What this task involves
When you reach the line in the data below that contains "ATOM 286 C C", please start repeating lines exactly, and stop after the line that contains "ATOM 327 O O", repeating nothing else.

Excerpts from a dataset
┄┄┄┄┄┄┄┄┄┄

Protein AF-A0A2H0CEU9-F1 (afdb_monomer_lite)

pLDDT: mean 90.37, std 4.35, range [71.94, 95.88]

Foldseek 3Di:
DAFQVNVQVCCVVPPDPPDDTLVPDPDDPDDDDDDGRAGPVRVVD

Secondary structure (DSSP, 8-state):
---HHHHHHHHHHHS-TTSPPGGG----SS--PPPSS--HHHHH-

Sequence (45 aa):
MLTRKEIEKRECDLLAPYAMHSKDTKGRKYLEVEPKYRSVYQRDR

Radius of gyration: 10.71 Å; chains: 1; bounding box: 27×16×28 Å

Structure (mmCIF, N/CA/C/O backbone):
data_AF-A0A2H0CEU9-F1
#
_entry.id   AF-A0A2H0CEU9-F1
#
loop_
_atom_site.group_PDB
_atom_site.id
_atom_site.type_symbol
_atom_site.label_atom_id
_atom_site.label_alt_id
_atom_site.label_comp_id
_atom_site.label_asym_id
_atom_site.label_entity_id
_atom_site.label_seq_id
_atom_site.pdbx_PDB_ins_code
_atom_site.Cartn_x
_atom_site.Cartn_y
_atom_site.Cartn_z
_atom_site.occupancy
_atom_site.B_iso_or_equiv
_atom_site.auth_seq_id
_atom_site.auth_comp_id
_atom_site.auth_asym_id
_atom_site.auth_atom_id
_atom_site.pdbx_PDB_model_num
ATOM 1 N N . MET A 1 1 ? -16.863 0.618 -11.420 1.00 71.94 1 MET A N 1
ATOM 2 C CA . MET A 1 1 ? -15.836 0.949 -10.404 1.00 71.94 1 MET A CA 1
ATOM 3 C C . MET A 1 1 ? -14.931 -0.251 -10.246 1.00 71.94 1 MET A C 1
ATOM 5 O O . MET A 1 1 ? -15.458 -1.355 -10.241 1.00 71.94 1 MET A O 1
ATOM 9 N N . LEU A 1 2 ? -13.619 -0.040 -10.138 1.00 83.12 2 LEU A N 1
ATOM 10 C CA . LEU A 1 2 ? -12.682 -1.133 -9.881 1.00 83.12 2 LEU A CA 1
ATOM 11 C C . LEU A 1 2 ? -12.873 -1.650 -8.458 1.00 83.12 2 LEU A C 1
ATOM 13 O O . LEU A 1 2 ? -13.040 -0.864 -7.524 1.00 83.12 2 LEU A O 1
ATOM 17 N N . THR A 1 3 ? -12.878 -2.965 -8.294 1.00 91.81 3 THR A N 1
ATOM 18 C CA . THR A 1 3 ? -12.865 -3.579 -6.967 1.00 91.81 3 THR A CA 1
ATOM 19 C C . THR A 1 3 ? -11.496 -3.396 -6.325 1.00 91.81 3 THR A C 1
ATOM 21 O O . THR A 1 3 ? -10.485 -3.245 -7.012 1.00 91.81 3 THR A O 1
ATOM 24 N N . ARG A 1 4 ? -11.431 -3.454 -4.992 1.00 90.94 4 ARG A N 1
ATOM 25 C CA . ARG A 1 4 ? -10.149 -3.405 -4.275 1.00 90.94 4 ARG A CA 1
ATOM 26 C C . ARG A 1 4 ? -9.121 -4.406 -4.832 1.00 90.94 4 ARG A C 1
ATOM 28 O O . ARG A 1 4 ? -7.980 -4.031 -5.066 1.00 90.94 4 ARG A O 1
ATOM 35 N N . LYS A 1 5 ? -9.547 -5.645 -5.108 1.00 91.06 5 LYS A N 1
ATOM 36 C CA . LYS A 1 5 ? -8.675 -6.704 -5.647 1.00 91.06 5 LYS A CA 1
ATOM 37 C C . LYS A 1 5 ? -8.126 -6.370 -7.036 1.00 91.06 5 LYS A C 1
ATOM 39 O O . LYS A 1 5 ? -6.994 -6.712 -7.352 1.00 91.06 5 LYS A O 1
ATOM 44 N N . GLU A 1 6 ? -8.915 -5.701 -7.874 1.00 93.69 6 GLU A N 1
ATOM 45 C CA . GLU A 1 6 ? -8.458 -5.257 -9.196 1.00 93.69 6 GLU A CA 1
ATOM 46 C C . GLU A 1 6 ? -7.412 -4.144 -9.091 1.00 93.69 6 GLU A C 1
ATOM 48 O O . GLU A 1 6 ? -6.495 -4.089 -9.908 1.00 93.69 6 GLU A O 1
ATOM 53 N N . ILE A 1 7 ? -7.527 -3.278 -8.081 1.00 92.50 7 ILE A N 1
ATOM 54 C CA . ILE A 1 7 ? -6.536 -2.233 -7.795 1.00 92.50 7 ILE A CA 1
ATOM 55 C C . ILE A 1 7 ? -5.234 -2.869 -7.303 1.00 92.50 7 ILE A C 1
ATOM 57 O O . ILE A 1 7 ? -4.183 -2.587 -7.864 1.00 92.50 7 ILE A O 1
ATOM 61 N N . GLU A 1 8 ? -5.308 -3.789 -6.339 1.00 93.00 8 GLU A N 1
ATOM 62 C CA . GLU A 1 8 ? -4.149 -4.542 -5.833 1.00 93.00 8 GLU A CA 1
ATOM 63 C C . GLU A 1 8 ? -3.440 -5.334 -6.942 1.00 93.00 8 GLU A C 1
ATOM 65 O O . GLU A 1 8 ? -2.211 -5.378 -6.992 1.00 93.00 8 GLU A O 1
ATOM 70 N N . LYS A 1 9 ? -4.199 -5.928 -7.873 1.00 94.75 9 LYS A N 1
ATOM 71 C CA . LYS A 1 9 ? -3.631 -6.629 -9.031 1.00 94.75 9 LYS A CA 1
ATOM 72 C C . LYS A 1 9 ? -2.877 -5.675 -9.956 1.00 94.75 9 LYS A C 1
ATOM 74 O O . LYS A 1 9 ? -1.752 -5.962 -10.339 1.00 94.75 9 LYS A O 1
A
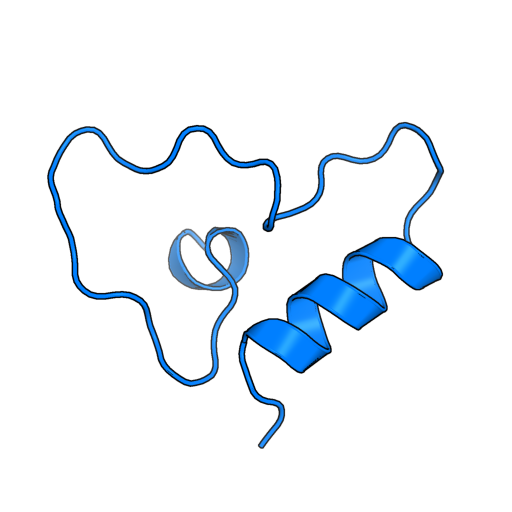TOM 79 N N . ARG A 1 10 ? -3.465 -4.516 -10.264 1.00 94.00 10 ARG A N 1
ATOM 80 C CA . ARG A 1 10 ? -2.802 -3.482 -11.073 1.00 94.00 10 ARG A CA 1
ATOM 81 C C . ARG A 1 10 ? -1.547 -2.945 -10.406 1.00 94.00 10 ARG A C 1
ATOM 83 O O . ARG A 1 10 ? -0.565 -2.733 -11.098 1.00 94.00 10 ARG A O 1
ATOM 90 N N . GLU A 1 11 ? -1.567 -2.734 -9.092 1.00 93.69 11 GLU A N 1
ATOM 91 C CA . GLU A 1 11 ? -0.363 -2.361 -8.347 1.00 93.69 11 GLU A CA 1
ATOM 92 C C . GLU A 1 11 ? 0.729 -3.418 -8.545 1.00 93.69 11 GLU A C 1
ATOM 94 O O . GLU A 1 11 ? 1.859 -3.067 -8.852 1.00 93.69 11 GLU A O 1
ATOM 99 N N . CYS A 1 12 ? 0.375 -4.701 -8.459 1.00 93.75 12 CYS A N 1
ATOM 100 C CA . CYS A 1 12 ? 1.313 -5.807 -8.629 1.00 93.75 12 CYS A CA 1
ATOM 101 C C . CYS A 1 12 ? 1.903 -5.924 -10.045 1.00 93.75 12 CYS A C 1
ATOM 103 O O . CYS A 1 12 ? 3.048 -6.342 -10.190 1.00 93.75 12 CYS A O 1
ATOM 105 N N . ASP A 1 13 ? 1.118 -5.582 -11.069 1.00 95.12 13 ASP A N 1
ATOM 106 C CA . 
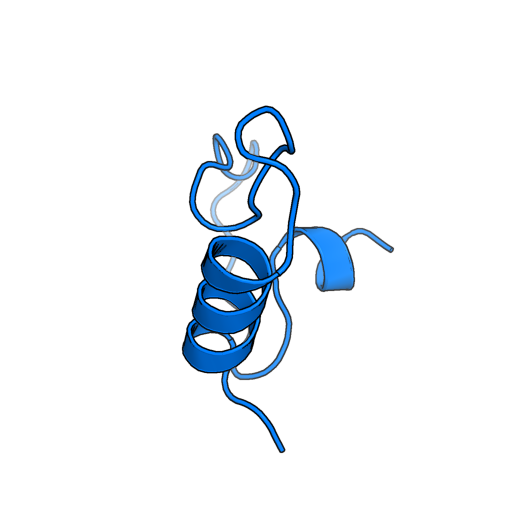ASP A 1 13 ? 1.524 -5.693 -12.475 1.00 95.12 13 ASP A CA 1
ATOM 107 C C . ASP A 1 13 ? 2.271 -4.440 -12.977 1.00 95.12 13 ASP A C 1
ATOM 109 O O . ASP A 1 13 ?
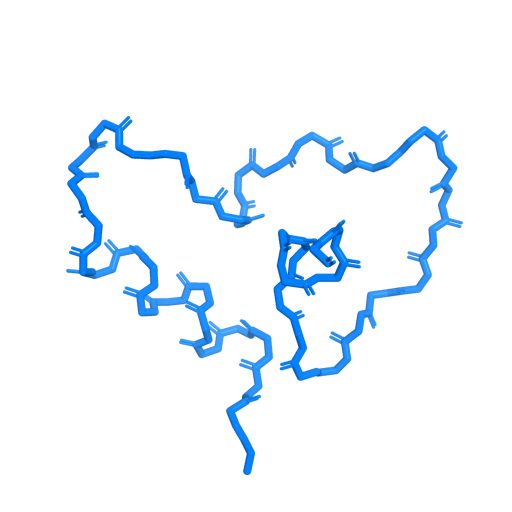 3.066 -4.527 -13.911 1.00 95.12 13 ASP A O 1
ATOM 113 N N . LEU A 1 14 ? 1.990 -3.264 -12.400 1.00 95.88 14 LEU A N 1
ATOM 114 C CA . LEU A 1 14 ? 2.479 -1.971 -12.898 1.00 95.88 14 LEU A CA 1
ATOM 115 C C . LEU A 1 14 ? 3.615 -1.372 -12.066 1.00 95.88 14 LEU A C 1
ATOM 117 O O . LEU A 1 14 ? 4.395 -0.581 -12.598 1.00 95.88 14 LEU A O 1
ATOM 121 N N . LEU A 1 15 ? 3.679 -1.660 -10.764 1.00 95.44 15 LEU A N 1
ATOM 122 C CA . LEU A 1 15 ? 4.709 -1.086 -9.907 1.00 95.44 15 LEU A CA 1
ATOM 123 C C . LEU A 1 15 ? 6.047 -1.809 -10.089 1.00 95.44 15 LEU A C 1
ATOM 125 O O . LEU A 1 15 ? 6.122 -2.957 -10.523 1.00 95.44 15 LEU A O 1
ATOM 129 N N . ALA A 1 16 ? 7.130 -1.114 -9.743 1.00 95.75 16 ALA A N 1
ATOM 130 C CA . ALA A 1 16 ? 8.458 -1.711 -9.763 1.00 95.75 16 ALA A CA 1
ATOM 131 C C . ALA A 1 16 ? 8.533 -2.921 -8.804 1.00 95.75 16 ALA A C 1
ATOM 133 O O . ALA A 1 16 ? 7.859 -2.915 -7.774 1.00 95.75 16 ALA A O 1
ATOM 134 N N . PRO A 1 17 ? 9.409 -3.915 -9.049 1.00 92.06 17 PRO A N 1
ATOM 135 C CA . PRO A 1 17 ? 9.504 -5.122 -8.215 1.00 92.06 17 PRO A CA 1
ATOM 136 C C . PRO A 1 17 ? 9.789 -4.864 -6.728 1.00 92.06 17 PRO A C 1
ATOM 138 O O . PRO A 1 17 ? 9.466 -5.684 -5.876 1.00 92.06 17 PRO A O 1
ATOM 141 N N . TYR A 1 18 ? 10.414 -3.728 -6.419 1.00 93.94 18 TYR A N 1
ATOM 142 C CA . TYR A 1 18 ? 10.745 -3.290 -5.061 1.00 93.94 18 TYR A CA 1
ATOM 143 C C . TYR A 1 18 ? 9.728 -2.297 -4.477 1.00 93.94 18 TYR A C 1
ATOM 145 O O . TYR A 1 18 ? 9.930 -1.781 -3.378 1.00 93.94 18 TYR A O 1
ATOM 153 N N . ALA A 1 19 ? 8.667 -1.968 -5.212 1.00 94.62 19 ALA A N 1
ATOM 154 C CA . ALA A 1 19 ? 7.623 -1.092 -4.715 1.00 94.62 19 ALA A CA 1
ATOM 155 C C . ALA A 1 19 ? 6.796 -1.794 -3.634 1.00 94.62 19 ALA A C 1
ATOM 157 O O . ALA A 1 19 ? 6.601 -3.011 -3.646 1.00 94.62 19 ALA A O 1
ATOM 158 N N . MET A 1 20 ? 6.281 -1.002 -2.698 1.00 93.56 20 MET A N 1
ATOM 159 C CA . MET A 1 20 ? 5.378 -1.506 -1.675 1.00 93.56 20 MET A CA 1
ATOM 160 C C . MET A 1 20 ? 3.966 -1.639 -2.254 1.00 93.56 20 MET A C 1
ATOM 162 O O . MET A 1 20 ? 3.411 -0.664 -2.761 1.00 93.56 20 MET A O 1
ATOM 166 N N . HIS A 1 21 ? 3.379 -2.830 -2.152 1.00 93.62 21 HIS A N 1
ATOM 167 C CA . HIS A 1 21 ? 2.029 -3.108 -2.639 1.00 93.62 21 HIS A CA 1
ATOM 168 C C . HIS A 1 21 ? 1.020 -3.053 -1.497 1.00 93.62 21 HIS A C 1
ATOM 170 O O . HIS A 1 21 ? 1.292 -3.524 -0.392 1.00 93.62 21 HIS A O 1
ATOM 176 N N . SER A 1 22 ? -0.185 -2.546 -1.766 1.00 91.06 22 SER A N 1
ATOM 177 C CA . SER A 1 22 ? -1.225 -2.440 -0.734 1.00 91.06 22 SER A CA 1
ATOM 178 C C . SER A 1 22 ? -1.698 -3.793 -0.203 1.00
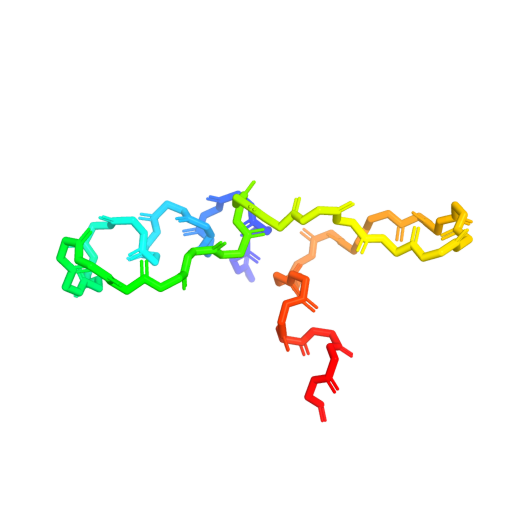 91.06 22 SER A C 1
ATOM 180 O O . SER A 1 22 ? -2.084 -3.877 0.963 1.00 91.06 22 SER A O 1
ATOM 182 N N . LYS A 1 23 ? -1.593 -4.857 -1.010 1.00 90.31 23 LYS A N 1
ATOM 183 C CA . LYS A 1 23 ? -1.868 -6.243 -0.598 1.00 90.31 23 LYS A CA 1
ATOM 184 C C . LYS A 1 23 ? -0.890 -6.781 0.461 1.00 90.31 23 LYS A C 1
ATOM 186 O O . LYS A 1 23 ? -1.262 -7.668 1.217 1.00 90.31 23 LYS A O 1
ATOM 191 N N . ASP A 1 24 ? 0.329 -6.236 0.528 1.00 92.31 24 ASP A N 1
ATOM 192 C CA . ASP A 1 24 ? 1.412 -6.706 1.410 1.00 92.31 24 ASP A CA 1
ATOM 193 C C . ASP A 1 24 ? 1.499 -5.867 2.702 1.00 92.31 24 ASP A C 1
ATOM 195 O O . ASP A 1 24 ? 2.483 -5.897 3.445 1.00 92.31 24 ASP A O 1
ATOM 199 N N . THR A 1 25 ? 0.462 -5.073 2.977 1.00 90.69 25 THR A N 1
ATOM 200 C CA . THR A 1 25 ? 0.374 -4.249 4.180 1.00 90.69 25 THR A CA 1
ATOM 201 C C . THR A 1 25 ? 0.283 -5.097 5.450 1.00 90.69 25 THR A C 1
ATOM 203 O O . THR A 1 25 ? -0.375 -6.134 5.490 1.00 90.69 25 THR A O 1
ATOM 206 N N . LYS A 1 26 ? 0.872 -4.606 6.548 1.00 91.00 26 LYS A N 1
ATOM 207 C CA . LYS A 1 26 ? 0.742 -5.220 7.884 1.00 91.00 26 LYS A CA 1
ATOM 208 C C . LYS A 1 26 ? -0.636 -4.989 8.524 1.00 91.00 26 LYS A C 1
ATOM 210 O O . LYS A 1 26 ? -0.872 -5.429 9.645 1.00 91.00 26 LYS A O 1
ATOM 215 N N . GLY A 1 27 ? -1.536 -4.293 7.828 1.00 88.75 27 GLY A N 1
ATOM 216 C CA . GLY A 1 27 ? -2.861 -3.943 8.325 1.00 88.75 27 GLY A CA 1
ATOM 217 C C . GLY A 1 27 ? -2.842 -2.724 9.248 1.00 88.75 27 GLY A C 1
ATOM 218 O O . GLY A 1 27 ? -1.920 -1.909 9.218 1.00 88.75 27 GLY A O 1
ATOM 219 N N . ARG A 1 28 ? -3.898 -2.576 10.051 1.00 88.75 28 ARG A N 1
ATOM 220 C CA . ARG A 1 28 ? -4.077 -1.461 10.992 1.00 88.75 28 ARG A CA 1
ATOM 221 C C . ARG A 1 28 ? -3.986 -1.944 12.429 1.00 88.75 28 ARG A C 1
ATOM 223 O O . ARG A 1 28 ? -4.264 -3.103 12.719 1.00 88.75 28 ARG A O 1
ATOM 230 N N . LYS A 1 29 ? -3.650 -1.021 13.335 1.00 92.12 29 LYS A N 1
ATOM 231 C CA . LYS A 1 29 ? -3.594 -1.289 14.781 1.00 92.12 29 LYS A CA 1
ATOM 232 C C . LYS A 1 29 ? -4.931 -1.799 15.335 1.00 
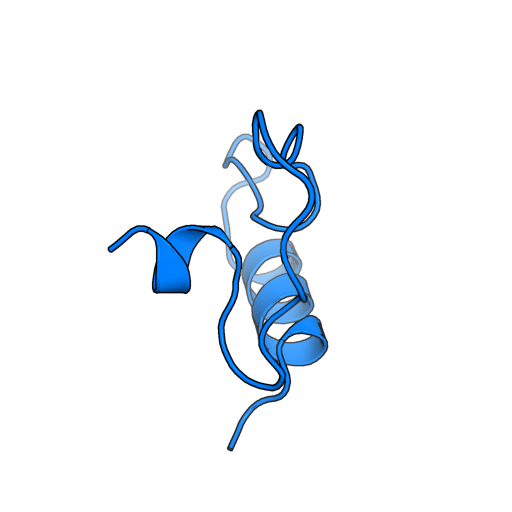92.12 29 LYS A C 1
ATOM 234 O O . LYS A 1 29 ? -4.931 -2.604 16.259 1.00 92.12 29 LYS A O 1
ATOM 239 N N . TYR A 1 30 ? -6.044 -1.337 14.770 1.00 90.75 30 TYR A N 1
ATOM 240 C CA . TYR A 1 30 ? -7.390 -1.772 15.128 1.00 90.75 30 TYR A CA 1
ATOM 241 C C . TYR A 1 30 ? -8.063 -2.446 13.930 1.00 90.75 30 TYR A C 1
ATOM 243 O O . TYR A 1 30 ? -7.850 -2.045 12.784 1.00 90.75 30 TYR A O 1
ATOM 251 N N . LEU A 1 31 ? -8.865 -3.478 14.203 1.00 85.19 31 LEU A N 1
ATOM 252 C CA . LEU A 1 31 ? -9.654 -4.177 13.192 1.00 85.19 31 LEU A CA 1
ATOM 253 C C . LEU A 1 31 ? -10.687 -3.224 12.593 1.00 85.19 31 LEU A C 1
ATOM 255 O O . LEU A 1 31 ? -11.538 -2.682 13.292 1.00 85.19 31 LEU A O 1
ATOM 259
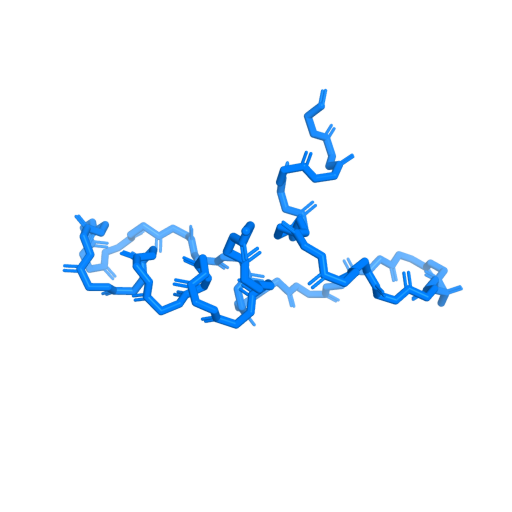 N N . GLU A 1 32 ? -10.616 -3.052 11.281 1.00 85.88 32 GLU A N 1
ATOM 260 C CA . GLU A 1 32 ? -11.530 -2.211 10.523 1.00 85.88 32 GLU A CA 1
ATOM 261 C C . GLU A 1 32 ? -12.047 -2.990 9.319 1.00 85.88 32 GLU A C 1
ATOM 263 O O . GLU A 1 32 ? -11.322 -3.782 8.716 1.00 85.88 32 GLU A O 1
ATOM 268 N N . VAL A 1 33 ? -13.296 -2.728 8.935 1.00 85.50 33 VAL A N 1
ATOM 269 C CA . VAL A 1 33 ? -13.892 -3.353 7.753 1.00 85.50 33 VAL A CA 1
ATOM 270 C C . VAL A 1 33 ? -13.154 -2.885 6.503 1.00 85.50 33 VAL A C 1
ATOM 272 O O . VAL A 1 33 ? -12.868 -1.695 6.323 1.00 85.50 33 VAL A O 1
ATOM 275 N N . GLU A 1 34 ? -12.841 -3.836 5.632 1.00 83.31 34 GLU A N 1
ATOM 276 C CA . GLU A 1 34 ? -12.150 -3.560 4.384 1.00 83.31 34 GLU A CA 1
ATOM 277 C C . GLU A 1 34 ? -13.081 -2.845 3.388 1.00 83.31 34 GLU A C 1
ATOM 279 O O . GLU A 1 34 ? -14.239 -3.237 3.206 1.00 83.31 34 GLU A O 1
ATOM 284 N N . PRO A 1 35 ? -12.607 -1.782 2.720 1.00 86.56 35 PRO A N 1
ATOM 285 C CA . PRO A 1 35 ? -13.408 -1.054 1.747 1.00 86.56 35 PRO A CA 1
ATOM 286 C C . PRO A 1 35 ? -13.617 -1.871 0.462 1.00 86.56 35 PRO A C 1
ATOM 288 O O . PRO A 1 35 ? -12.716 -2.541 -0.037 1.00 86.56 35 PRO A O 1
ATOM 291 N N . LYS A 1 36 ? -14.808 -1.752 -0.138 1.00 87.06 36 LYS A N 1
ATOM 292 C CA . LYS A 1 36 ? -15.199 -2.519 -1.338 1.00 87.06 36 LYS A CA 1
ATOM 293 C C . LYS A 1 36 ? -14.435 -2.122 -2.616 1.00 87.06 36 LYS A C 1
ATOM 295 O O . LYS A 1 36 ? -14.192 -2.965 -3.479 1.00 87.06 36 LYS A O 1
ATOM 300 N N . TYR A 1 37 ? -14.045 -0.850 -2.730 1.00 89.88 37 TYR A N 1
ATOM 301 C CA . TYR A 1 37 ? -13.514 -0.260 -3.973 1.00 89.88 37 TYR A CA 1
ATOM 302 C C . TYR A 1 37 ? -12.204 0.521 -3.806 1.00 89.88 37 TYR A C 1
ATOM 304 O O . TYR A 1 37 ? -11.743 1.129 -4.763 1.00 89.88 37 TYR A O 1
ATOM 312 N N . ARG A 1 38 ? -11.628 0.572 -2.601 1.00 89.69 38 ARG A N 1
ATOM 313 C CA . ARG A 1 38 ? -10.408 1.348 -2.320 1.00 89.69 38 ARG A CA 1
ATOM 314 C C . ARG A 1 38 ? -9.312 0.395 -1.860 1.00 89.69 38 ARG A C 1
ATOM 316 O O . ARG A 1 38 ? -9.624 -0.533 -1.118 1.00 89.69 38 ARG A O 1
ATOM 323 N N . SER A 1 39 ? -8.062 0.607 -2.260 1.00 91.12 39 SER A N 1
ATOM 324 C CA . SER A 1 39 ? -6.933 -0.076 -1.613 1.00 91.12 39 SER A CA 1
ATOM 325 C C . SER A 1 39 ? -6.663 0.507 -0.222 1.00 91.12 39 SER A C 1
ATOM 327 O O . SER A 1 39 ? -7.183 1.570 0.133 1.00 91.12 39 SER A O 1
ATOM 329 N N . VAL A 1 40 ? -5.867 -0.192 0.594 1.00 91.56 40 VAL A N 1
ATOM 330 C CA . VAL A 1 40 ? -5.543 0.259 1.960 1.00 91.56 40 VAL A CA 1
ATOM 331 C C . VAL A 1 40 ? -4.867 1.634 1.935 1.00 91.56 40 VAL A C 1
ATOM 333 O O . VAL A 1 40 ? -5.287 2.521 2.673 1.00 91.56 40 VAL A O 1
ATOM 336 N N . TYR A 1 41 ? -3.936 1.852 1.001 1.00 91.12 41 TYR A N 1
ATOM 337 C CA . TYR A 1 41 ? -3.243 3.133 0.829 1.00 91.12 41 TYR A CA 1
ATOM 338 C C . TYR A 1 41 ? -4.127 4.228 0.229 1.00 91.12 41 TYR A C 1
ATOM 340 O O . TYR A 1 41 ? -4.014 5.387 0.612 1.00 91.12 41 TYR A O 1
ATOM 348 N N . GLN A 1 42 ? -5.065 3.884 -0.660 1.00 90.50 42 GLN A N 1
ATOM 349 C CA . GLN A 1 42 ? -6.062 4.847 -1.145 1.00 90.50 42 GLN A CA 1
ATOM 350 C C . GLN A 1 42 ? -7.044 5.295 -0.061 1.00 90.50 42 GLN A C 1
ATOM 352 O O . GLN A 1 42 ? -7.656 6.347 -0.211 1.00 90.50 42 GLN A O 1
ATOM 357 N N . ARG A 1 43 ? -7.254 4.480 0.981 1.00 88.50 43 ARG A N 1
ATOM 358 C CA . ARG A 1 43 ? -8.050 4.868 2.150 1.00 88.50 43 ARG A CA 1
ATOM 359 C C . ARG A 1 43 ? -7.261 5.752 3.115 1.00 88.50 43 ARG A C 1
ATOM 361 O O . ARG A 1 43 ? -7.884 6.547 3.804 1.00 88.50 43 ARG A O 1
ATOM 368 N N . ASP A 1 44 ? -5.946 5.561 3.191 1.00 86.12 44 ASP A N 1
ATOM 369 C CA . ASP A 1 44 ? -5.059 6.357 4.049 1.00 86.12 44 ASP A CA 1
ATOM 370 C C . ASP A 1 44 ? -4.736 7.740 3.483 1.00 86.12 44 ASP A C 1
ATOM 372 O O . ASP A 1 44 ? -4.412 8.642 4.252 1.00 86.12 44 ASP A O 1
ATOM 376 N N . ARG A 1 45 ? -4.821 7.898 2.160 1.00 84.56 45 ARG A N 1
ATOM 377 C CA . ARG A 1 45 ? -4.719 9.188 1.477 1.00 84.56 45 ARG A CA 1
ATOM 378 C C . ARG A 1 45 ? -5.967 10.039 1.687 1.00 84.56 45 ARG A C 1
ATOM 380 O O . ARG A 1 45 ? -5.783 11.247 1.937 1.00 84.56 45 ARG A O 1
#

┄┄┄┄┄┄┄┄┄┄

Result
ATOM 286 C C . PRO A 1 35 ? -13.617 -1.871 0.462 1.00 86.56 35 PRO A C 1
ATOM 288 O O . PRO A 1 35 ? -12.716 -2.541 -0.037 1.00 86.56 35 PRO A O 1
ATOM 291 N N . LYS A 1 36 ? -14.808 -1.752 -0.138 1.00 87.06 36 LYS A N 1
ATOM 292 C CA . LYS A 1 36 ? -15.199 -2.519 -1.338 1.00 87.06 36 LYS A CA 1
ATOM 293 C C . LYS A 1 36 ? -14.435 -2.122 -2.616 1.00 87.06 36 LYS A C 1
ATOM 295 O O . LYS A 1 36 ? -14.192 -2.965 -3.479 1.00 87.06 36 LYS A O 1
ATOM 300 N N . TYR A 1 37 ? -14.045 -0.850 -2.730 1.00 89.88 37 TYR A N 1
ATOM 301 C CA . TYR A 1 37 ? -13.514 -0.260 -3.973 1.00 89.88 37 TYR A CA 1
ATOM 302 C C . TYR A 1 37 ? -12.204 0.521 -3.806 1.00 89.88 37 TYR A C 1
ATOM 304 O O . TYR A 1 37 ? -11.743 1.129 -4.763 1.00 89.88 37 TYR A O 1
ATOM 312 N N . ARG A 1 38 ? -11.628 0.572 -2.601 1.00 89.69 38 ARG A N 1
ATOM 313 C CA . ARG A 1 38 ? -10.408 1.348 -2.320 1.00 89.69 38 ARG A CA 1
ATOM 314 C C . ARG A 1 38 ? -9.312 0.395 -1.860 1.00 89.69 38 ARG A C 1
ATOM 316 O O . ARG A 1 38 ? -9.624 -0.533 -1.118 1.00 89.69 38 ARG A O 1
ATOM 323 N N . SER A 1 39 ? -8.062 0.607 -2.260 1.00 91.12 39 SER A N 1
ATOM 324 C CA . SER A 1 39 ? -6.933 -0.076 -1.613 1.00 91.12 39 SER A CA 1
ATOM 325 C C . SER A 1 39 ? -6.663 0.507 -0.222 1.00 91.12 39 SER A C 1
ATOM 327 O O . SER A 1 39 ? -7.183 1.570 0.133 1.00 91.12 39 SER A O 1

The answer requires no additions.